Why Purple Tern?

Arctic terns have one of the longest migration paths on the planet. They cover an estimated 2.4 million km in their approximately 30-year life-span. They are built for long-distance travel, and not averse to making extensive detours "to find better feeding grounds or avoid inclement weather".

PT (the author of these blog posts) sympathizes with this lifestyle 100%. She's not sure she believes in totem animals, but if she had one, it would be an arctic tern.

Purple, on the other hand, comes from a well-loved poem by Jenny Joseph. It begins: "When I am an old woman I shall wear purple." PT is not an old woman, but she can't help feeling that "old" is waiting just round the corner.

Joseph, having talked about all the outrageous things she plans to do when she's old (to make up for the crushing restraint of life as a responsible adult), says at the end: "But maybe I ought to practise a little now? So people who know me are not too shocked and surprised, when suddenly I am old, and start to wear purple."

blogger PT intends to practise being purple. So that when she's old, she'll have it down to a fine art.

She wants, in short, to be a Purple Tern...

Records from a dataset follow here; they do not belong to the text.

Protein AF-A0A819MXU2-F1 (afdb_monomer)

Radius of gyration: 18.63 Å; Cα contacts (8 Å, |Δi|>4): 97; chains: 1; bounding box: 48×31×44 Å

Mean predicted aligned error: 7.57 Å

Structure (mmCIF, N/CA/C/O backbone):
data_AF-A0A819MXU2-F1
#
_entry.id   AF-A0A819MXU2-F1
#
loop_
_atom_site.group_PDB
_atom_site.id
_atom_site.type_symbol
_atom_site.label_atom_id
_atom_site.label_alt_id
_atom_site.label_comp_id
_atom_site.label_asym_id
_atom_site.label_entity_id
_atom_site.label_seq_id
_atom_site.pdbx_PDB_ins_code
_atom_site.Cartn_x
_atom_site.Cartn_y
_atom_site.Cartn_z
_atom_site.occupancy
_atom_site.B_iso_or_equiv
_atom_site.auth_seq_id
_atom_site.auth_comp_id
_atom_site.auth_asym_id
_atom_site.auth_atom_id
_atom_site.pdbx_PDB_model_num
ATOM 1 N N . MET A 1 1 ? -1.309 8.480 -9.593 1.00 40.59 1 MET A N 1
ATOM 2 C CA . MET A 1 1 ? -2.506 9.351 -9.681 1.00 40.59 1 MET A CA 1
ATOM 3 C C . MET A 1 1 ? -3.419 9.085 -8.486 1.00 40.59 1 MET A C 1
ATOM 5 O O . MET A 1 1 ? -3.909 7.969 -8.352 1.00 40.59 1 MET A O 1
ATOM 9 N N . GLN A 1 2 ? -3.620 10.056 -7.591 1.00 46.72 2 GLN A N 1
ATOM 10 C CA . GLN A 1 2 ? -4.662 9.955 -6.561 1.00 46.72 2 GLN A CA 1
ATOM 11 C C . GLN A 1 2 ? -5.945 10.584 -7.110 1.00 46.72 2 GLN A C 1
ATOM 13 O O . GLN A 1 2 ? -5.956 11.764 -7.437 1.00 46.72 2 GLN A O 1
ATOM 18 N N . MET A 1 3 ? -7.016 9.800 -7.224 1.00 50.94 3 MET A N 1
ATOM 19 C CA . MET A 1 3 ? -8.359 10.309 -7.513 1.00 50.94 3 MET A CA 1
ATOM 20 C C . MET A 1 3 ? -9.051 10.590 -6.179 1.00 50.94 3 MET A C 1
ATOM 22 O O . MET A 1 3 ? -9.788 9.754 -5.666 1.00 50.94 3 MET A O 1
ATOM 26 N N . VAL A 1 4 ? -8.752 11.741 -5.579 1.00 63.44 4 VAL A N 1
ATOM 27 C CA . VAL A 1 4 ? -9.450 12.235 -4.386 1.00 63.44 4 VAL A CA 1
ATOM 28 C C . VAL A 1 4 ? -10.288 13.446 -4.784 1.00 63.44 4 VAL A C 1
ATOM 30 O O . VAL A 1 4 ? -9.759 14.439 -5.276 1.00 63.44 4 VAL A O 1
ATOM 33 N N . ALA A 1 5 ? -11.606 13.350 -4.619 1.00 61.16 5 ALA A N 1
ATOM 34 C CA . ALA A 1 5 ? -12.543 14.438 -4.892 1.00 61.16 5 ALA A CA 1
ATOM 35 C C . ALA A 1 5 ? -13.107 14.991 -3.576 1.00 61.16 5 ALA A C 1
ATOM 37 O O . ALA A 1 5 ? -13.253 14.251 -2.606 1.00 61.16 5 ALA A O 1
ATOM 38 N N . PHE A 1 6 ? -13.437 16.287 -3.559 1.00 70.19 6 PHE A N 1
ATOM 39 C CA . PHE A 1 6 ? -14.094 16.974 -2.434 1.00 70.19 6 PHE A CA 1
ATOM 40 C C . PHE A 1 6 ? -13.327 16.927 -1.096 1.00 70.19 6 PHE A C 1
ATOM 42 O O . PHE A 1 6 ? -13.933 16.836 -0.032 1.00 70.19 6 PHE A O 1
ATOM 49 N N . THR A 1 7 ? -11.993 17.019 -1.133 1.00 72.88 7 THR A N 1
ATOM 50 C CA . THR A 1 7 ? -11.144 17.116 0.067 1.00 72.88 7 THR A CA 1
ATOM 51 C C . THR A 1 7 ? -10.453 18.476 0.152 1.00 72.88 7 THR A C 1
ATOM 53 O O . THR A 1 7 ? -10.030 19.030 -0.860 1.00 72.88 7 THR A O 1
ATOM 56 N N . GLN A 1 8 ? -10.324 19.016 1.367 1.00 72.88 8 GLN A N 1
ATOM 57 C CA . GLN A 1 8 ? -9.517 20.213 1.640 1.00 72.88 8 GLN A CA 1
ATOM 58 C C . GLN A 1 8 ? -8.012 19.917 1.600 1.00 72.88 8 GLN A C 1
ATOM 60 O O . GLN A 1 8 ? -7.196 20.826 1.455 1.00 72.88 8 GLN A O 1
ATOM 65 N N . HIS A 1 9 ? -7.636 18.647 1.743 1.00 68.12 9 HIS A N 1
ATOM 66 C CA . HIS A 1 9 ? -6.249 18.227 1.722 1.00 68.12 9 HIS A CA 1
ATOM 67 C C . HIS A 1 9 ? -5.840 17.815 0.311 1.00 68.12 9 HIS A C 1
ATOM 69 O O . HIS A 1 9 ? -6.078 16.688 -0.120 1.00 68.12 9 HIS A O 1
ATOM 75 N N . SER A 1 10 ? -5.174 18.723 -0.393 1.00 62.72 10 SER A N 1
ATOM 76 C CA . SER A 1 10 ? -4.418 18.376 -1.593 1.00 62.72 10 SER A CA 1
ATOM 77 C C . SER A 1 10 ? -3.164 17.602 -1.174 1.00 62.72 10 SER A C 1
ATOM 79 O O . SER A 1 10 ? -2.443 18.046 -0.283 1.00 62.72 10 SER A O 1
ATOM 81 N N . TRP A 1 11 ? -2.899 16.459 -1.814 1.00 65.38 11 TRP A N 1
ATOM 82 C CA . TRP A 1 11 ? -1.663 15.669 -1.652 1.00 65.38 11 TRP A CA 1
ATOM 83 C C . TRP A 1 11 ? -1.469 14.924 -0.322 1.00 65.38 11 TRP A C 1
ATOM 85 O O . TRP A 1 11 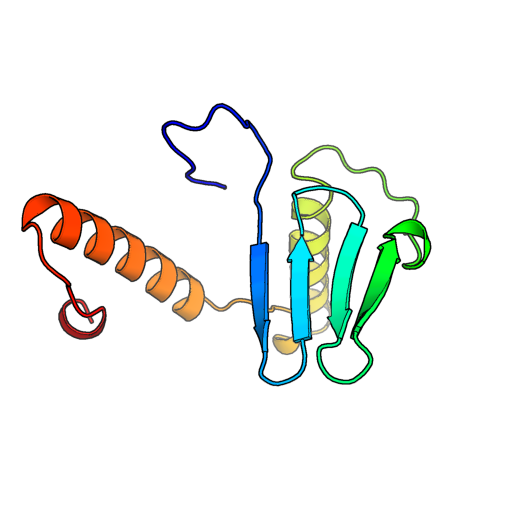? -0.390 14.384 -0.098 1.00 65.38 11 TRP A O 1
ATOM 95 N N . ARG A 1 12 ? -2.491 14.820 0.540 1.00 73.75 12 ARG A N 1
ATOM 96 C CA . ARG A 1 12 ? -2.411 13.984 1.752 1.00 73.75 12 ARG A CA 1
ATOM 97 C C . ARG A 1 12 ? -3.325 12.779 1.661 1.00 73.75 12 ARG A C 1
ATOM 99 O O . ARG A 1 12 ? -4.547 12.903 1.684 1.00 73.75 12 ARG A O 1
ATOM 106 N N . ARG A 1 13 ? -2.706 11.604 1.612 1.00 79.94 13 ARG A N 1
ATOM 107 C CA . ARG A 1 13 ? -3.379 10.335 1.859 1.00 79.94 13 ARG A CA 1
ATOM 108 C C . ARG A 1 13 ? -3.185 9.980 3.325 1.00 79.94 13 ARG A C 1
ATOM 110 O O . ARG A 1 13 ? -2.102 10.164 3.865 1.00 79.94 13 ARG A O 1
ATOM 117 N N . THR A 1 14 ? -4.236 9.472 3.944 1.00 88.12 14 THR A N 1
ATOM 118 C CA . THR A 1 14 ? -4.168 8.888 5.277 1.00 88.12 14 THR A CA 1
ATOM 119 C C . THR A 1 14 ? -4.444 7.396 5.167 1.00 88.12 14 THR A C 1
ATOM 121 O O . THR A 1 14 ? -5.253 6.962 4.343 1.00 88.12 14 THR A O 1
ATOM 124 N N . SER A 1 15 ? -3.750 6.609 5.976 1.00 90.88 15 SER A N 1
ATOM 125 C CA . SER A 1 15 ? -3.912 5.161 6.046 1.00 90.88 15 SER A CA 1
ATOM 126 C C . SER A 1 15 ? -3.975 4.755 7.508 1.00 90.88 15 SER A C 1
ATOM 128 O O . SER A 1 15 ? -3.152 5.192 8.312 1.00 90.88 15 SER A O 1
ATOM 130 N N . ARG A 1 16 ? -4.941 3.903 7.852 1.00 94.69 16 ARG A N 1
ATOM 131 C CA . ARG A 1 16 ? -5.020 3.276 9.170 1.00 94.69 16 ARG A CA 1
ATOM 132 C C . ARG A 1 16 ? -5.244 1.787 8.992 1.00 94.69 16 ARG A C 1
ATOM 134 O O . ARG A 1 16 ? -6.179 1.383 8.303 1.00 94.69 16 ARG A O 1
ATOM 141 N N . LEU A 1 17 ? -4.369 0.991 9.585 1.00 95.88 17 LEU A N 1
ATOM 142 C CA . LEU A 1 17 ? -4.434 -0.461 9.557 1.00 95.88 17 LEU A CA 1
ATOM 143 C C . LEU A 1 17 ? -4.661 -0.956 10.979 1.00 95.88 17 LEU A C 1
ATOM 145 O O . LEU A 1 17 ? -3.850 -0.693 11.861 1.00 95.88 17 LEU A O 1
ATOM 149 N N . PHE A 1 18 ? -5.746 -1.692 11.183 1.00 96.44 18 PHE A N 1
ATOM 150 C CA . PHE A 1 18 ? -6.056 -2.318 12.461 1.00 96.44 18 PHE A CA 1
ATOM 151 C C . PHE A 1 18 ? -5.683 -3.795 12.402 1.00 96.44 18 PHE A C 1
ATOM 153 O O . PHE A 1 18 ? -6.142 -4.525 11.523 1.00 96.44 18 PHE A O 1
ATOM 160 N N . GLY A 1 19 ? -4.853 -4.226 13.344 1.00 96.00 19 GLY A N 1
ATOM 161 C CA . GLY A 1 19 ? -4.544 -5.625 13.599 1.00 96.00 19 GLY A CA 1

The Purple Tern blog set out with the intention of documenting the unfolding experiment of a purpler post-work life. It envisaged a twofold endeavour. There would be the local element, as we explored our new home, Sarawak. And there would be the more ambitious side, as we saw how far we could travel with a finite amount of all the things that are needed for a big OE: money, energy, health, environmental "permission", and the tenacity and determination required to subdue the mounting forces of anti-nomadism.

A massive and unexpected wing-clipper, of course, was the covid fiasco...

Three years on, and we're travelling again, although it's still hard to shake off the feeling that things could go covid-wrong at any minute.

"Inner" travel, meanwhile, is documented on The Velvet Cushion; old journeys feature on Vintage Travel; and Purple Tern's predecessor (2010-18) is still available at Travel and Food.

PT is supported in all these endeavours by her indomitable husband and a large green rucksack. (They used to be accompanied by a Small Red Bear, but he absconded in Cordoba in 2020, obviously keen to get back to Sarawak before lockdown. We hope he succeeded...)

Whatever the future shape of travel, we fully intend not to hurry the journey at all.